The top three risks varied from country to country, with the UK list comprising of cyber incidents, changes in legislation and regulation, and new technologies. In France, loss of reputation or brand value is considered to be the main risk, followed by market developments and political risk. Market developments were top of the list in Germany, while macroeconomic developments and new technologies took second and third place, respectively.

Globally, 34% of respondents cited market developments such as intensified competition or market volatility/stagnation as one of the three most important business risks in 2016. Market developments are a particular concern in the engineering, financial services, manufacturing, marine and shipping, pharmaceutical and transportation sectors, where this risk ranks among the top three business risks.

Another area of increasing concern for businesses globally are cyber incidents, as 28% of risk managers and insurance experts cited this as a top three global risk, compared to only 1% in the first Allianz Risk Barometer conducted five years ago.

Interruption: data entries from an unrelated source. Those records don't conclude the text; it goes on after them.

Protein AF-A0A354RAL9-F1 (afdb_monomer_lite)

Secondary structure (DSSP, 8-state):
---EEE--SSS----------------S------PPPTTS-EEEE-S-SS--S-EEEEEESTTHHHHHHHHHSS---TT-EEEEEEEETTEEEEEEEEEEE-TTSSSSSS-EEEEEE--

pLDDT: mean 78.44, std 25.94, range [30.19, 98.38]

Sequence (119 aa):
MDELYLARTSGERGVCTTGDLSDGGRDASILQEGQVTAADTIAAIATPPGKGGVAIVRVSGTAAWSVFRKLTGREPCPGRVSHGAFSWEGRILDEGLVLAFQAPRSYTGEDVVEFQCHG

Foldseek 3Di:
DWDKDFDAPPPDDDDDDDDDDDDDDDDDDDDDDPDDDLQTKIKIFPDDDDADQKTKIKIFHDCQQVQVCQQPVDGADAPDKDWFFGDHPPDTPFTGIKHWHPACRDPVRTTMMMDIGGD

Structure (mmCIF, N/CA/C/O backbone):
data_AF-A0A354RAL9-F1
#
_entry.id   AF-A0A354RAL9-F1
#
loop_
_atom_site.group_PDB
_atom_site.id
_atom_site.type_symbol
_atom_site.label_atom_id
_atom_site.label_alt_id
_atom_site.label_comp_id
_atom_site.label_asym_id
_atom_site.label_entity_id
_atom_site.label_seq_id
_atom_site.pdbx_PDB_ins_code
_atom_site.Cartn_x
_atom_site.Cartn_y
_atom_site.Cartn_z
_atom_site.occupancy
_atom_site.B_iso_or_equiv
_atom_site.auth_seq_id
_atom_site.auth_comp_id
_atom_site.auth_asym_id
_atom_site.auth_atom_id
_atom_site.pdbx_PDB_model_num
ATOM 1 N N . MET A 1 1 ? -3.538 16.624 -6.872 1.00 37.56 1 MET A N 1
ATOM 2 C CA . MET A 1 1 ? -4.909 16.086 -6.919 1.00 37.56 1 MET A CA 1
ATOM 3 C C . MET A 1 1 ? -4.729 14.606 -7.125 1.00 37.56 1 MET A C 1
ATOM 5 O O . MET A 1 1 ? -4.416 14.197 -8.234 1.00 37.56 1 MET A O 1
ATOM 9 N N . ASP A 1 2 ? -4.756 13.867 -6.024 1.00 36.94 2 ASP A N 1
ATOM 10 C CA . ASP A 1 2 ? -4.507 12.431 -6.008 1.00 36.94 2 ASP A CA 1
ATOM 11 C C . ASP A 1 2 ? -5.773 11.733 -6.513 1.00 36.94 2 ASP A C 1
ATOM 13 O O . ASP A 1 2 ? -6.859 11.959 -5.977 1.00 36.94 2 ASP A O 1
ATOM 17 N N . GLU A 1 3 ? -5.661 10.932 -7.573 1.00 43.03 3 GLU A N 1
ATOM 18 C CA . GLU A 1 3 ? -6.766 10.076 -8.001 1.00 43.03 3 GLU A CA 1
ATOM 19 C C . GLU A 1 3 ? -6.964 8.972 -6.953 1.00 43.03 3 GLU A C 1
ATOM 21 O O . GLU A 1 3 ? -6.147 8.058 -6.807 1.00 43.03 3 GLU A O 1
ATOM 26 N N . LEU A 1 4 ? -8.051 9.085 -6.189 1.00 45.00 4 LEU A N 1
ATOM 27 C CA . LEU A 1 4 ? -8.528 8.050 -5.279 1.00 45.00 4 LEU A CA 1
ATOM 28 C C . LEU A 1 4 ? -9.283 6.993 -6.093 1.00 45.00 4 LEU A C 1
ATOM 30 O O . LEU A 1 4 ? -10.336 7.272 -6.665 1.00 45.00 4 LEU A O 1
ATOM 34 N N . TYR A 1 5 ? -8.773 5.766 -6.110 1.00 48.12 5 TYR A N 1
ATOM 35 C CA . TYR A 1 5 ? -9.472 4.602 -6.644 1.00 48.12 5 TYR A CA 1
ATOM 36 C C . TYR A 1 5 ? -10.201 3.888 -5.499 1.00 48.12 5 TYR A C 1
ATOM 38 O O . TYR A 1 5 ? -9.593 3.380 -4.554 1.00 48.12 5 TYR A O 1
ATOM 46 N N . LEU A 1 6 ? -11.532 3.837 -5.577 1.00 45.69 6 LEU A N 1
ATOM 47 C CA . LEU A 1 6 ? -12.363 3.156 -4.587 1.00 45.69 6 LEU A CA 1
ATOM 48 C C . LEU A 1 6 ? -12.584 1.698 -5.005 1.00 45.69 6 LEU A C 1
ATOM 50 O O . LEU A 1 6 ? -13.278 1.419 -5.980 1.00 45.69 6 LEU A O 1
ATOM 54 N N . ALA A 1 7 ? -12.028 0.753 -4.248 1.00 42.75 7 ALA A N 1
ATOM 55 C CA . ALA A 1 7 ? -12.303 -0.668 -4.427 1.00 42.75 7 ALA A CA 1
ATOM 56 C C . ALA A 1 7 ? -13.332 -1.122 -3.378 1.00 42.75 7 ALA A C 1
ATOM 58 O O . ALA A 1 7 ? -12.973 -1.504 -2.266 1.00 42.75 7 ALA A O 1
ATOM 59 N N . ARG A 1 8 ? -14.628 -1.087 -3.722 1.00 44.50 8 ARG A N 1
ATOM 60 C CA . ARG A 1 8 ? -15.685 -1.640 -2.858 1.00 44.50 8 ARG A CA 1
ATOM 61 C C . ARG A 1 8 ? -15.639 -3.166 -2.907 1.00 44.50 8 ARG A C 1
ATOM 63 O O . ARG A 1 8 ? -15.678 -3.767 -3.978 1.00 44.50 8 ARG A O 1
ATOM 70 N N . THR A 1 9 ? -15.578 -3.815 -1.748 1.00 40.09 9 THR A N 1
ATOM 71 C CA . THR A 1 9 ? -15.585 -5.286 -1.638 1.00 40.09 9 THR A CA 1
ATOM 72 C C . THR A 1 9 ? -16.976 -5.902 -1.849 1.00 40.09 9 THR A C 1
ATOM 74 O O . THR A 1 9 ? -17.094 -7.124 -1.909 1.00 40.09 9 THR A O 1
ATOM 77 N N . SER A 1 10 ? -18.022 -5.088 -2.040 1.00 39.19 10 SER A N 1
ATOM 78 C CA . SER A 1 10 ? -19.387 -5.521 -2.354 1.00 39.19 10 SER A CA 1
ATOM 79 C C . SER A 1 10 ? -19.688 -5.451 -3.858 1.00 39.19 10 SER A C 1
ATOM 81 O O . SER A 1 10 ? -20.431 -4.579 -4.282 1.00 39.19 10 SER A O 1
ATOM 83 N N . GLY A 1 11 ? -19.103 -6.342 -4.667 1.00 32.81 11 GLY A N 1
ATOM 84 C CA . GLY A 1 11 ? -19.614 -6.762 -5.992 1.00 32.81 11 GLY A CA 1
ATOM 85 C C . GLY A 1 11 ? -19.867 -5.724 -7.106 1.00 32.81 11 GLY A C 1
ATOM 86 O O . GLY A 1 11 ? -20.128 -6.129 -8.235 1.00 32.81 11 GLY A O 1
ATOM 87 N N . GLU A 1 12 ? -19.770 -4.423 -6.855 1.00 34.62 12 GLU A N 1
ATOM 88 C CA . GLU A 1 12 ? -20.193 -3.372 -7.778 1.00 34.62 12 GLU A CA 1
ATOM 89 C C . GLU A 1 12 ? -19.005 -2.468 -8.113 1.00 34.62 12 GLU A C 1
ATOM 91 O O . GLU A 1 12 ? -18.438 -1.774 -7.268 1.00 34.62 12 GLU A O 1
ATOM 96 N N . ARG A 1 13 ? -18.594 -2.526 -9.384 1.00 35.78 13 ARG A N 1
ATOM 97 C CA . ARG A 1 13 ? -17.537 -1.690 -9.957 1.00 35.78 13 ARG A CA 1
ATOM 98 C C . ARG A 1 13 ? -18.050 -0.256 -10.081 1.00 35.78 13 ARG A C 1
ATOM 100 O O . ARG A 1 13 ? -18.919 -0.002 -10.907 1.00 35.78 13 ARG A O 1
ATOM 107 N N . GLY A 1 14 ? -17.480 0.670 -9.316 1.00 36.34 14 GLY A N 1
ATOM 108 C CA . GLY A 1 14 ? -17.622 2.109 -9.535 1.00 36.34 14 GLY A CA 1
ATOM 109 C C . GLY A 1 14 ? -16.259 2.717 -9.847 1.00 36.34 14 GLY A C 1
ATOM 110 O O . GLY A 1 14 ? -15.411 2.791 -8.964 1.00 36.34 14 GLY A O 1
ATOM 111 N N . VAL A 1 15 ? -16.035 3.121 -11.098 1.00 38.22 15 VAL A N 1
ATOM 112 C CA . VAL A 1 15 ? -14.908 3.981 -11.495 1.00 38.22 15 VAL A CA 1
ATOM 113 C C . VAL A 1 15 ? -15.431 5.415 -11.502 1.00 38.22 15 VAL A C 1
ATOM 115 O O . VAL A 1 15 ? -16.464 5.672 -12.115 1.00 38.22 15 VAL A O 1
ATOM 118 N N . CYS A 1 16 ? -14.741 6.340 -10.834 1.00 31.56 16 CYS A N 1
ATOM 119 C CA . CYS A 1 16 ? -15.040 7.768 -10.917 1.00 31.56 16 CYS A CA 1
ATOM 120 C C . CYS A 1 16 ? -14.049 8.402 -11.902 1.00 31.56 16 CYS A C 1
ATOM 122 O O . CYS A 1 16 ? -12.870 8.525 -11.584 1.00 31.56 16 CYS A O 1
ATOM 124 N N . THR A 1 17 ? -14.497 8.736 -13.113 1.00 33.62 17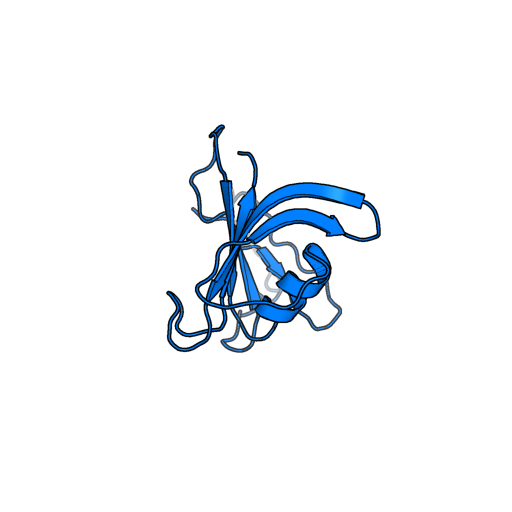 THR A N 1
ATOM 125 C CA . THR A 1 17 ? -13.714 9.534 -14.070 1.00 33.62 17 THR A CA 1
ATOM 126 C C . THR A 1 17 ? -14.147 10.991 -13.986 1.00 33.62 17 THR A C 1
ATOM 128 O O . THR A 1 17 ? -15.345 11.276 -13.965 1.00 33.62 17 THR A O 1
ATOM 131 N N . THR A 1 18 ? -13.188 11.911 -13.981 1.00 36.75 18 THR A N 1
ATOM 132 C CA . THR A 1 18 ? -13.429 13.353 -14.071 1.00 36.75 18 THR A CA 1
ATOM 133 C C . THR A 1 18 ? -14.078 13.702 -15.414 1.00 36.75 18 THR A C 1
ATOM 135 O O . THR A 1 18 ? -13.506 13.474 -16.476 1.00 36.75 18 THR A O 1
ATOM 138 N N . GLY A 1 19 ? -15.301 14.232 -15.362 1.00 30.33 19 GLY A N 1
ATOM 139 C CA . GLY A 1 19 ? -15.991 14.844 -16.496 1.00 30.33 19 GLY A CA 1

Loss of reputation (69%) is the main cause of economic loss for businesses after a cyber incident, according to responses, followed by business interruption (60%) and liability claims after a data breach (52%).

“Early warning and better monitoring systems are necessary in order to prevent large cyber BI losses,” said Jens Krickhahn, cyber insurance expert at AGCS. ‘Studies show that it takes, on average, 90 days for businesses to discover they have been hacked. Often the incident is identified, not by the business itself, but by the customer or another stakeholder, which is another reason why cyber risks pose a huge threat to a company’s reputation.’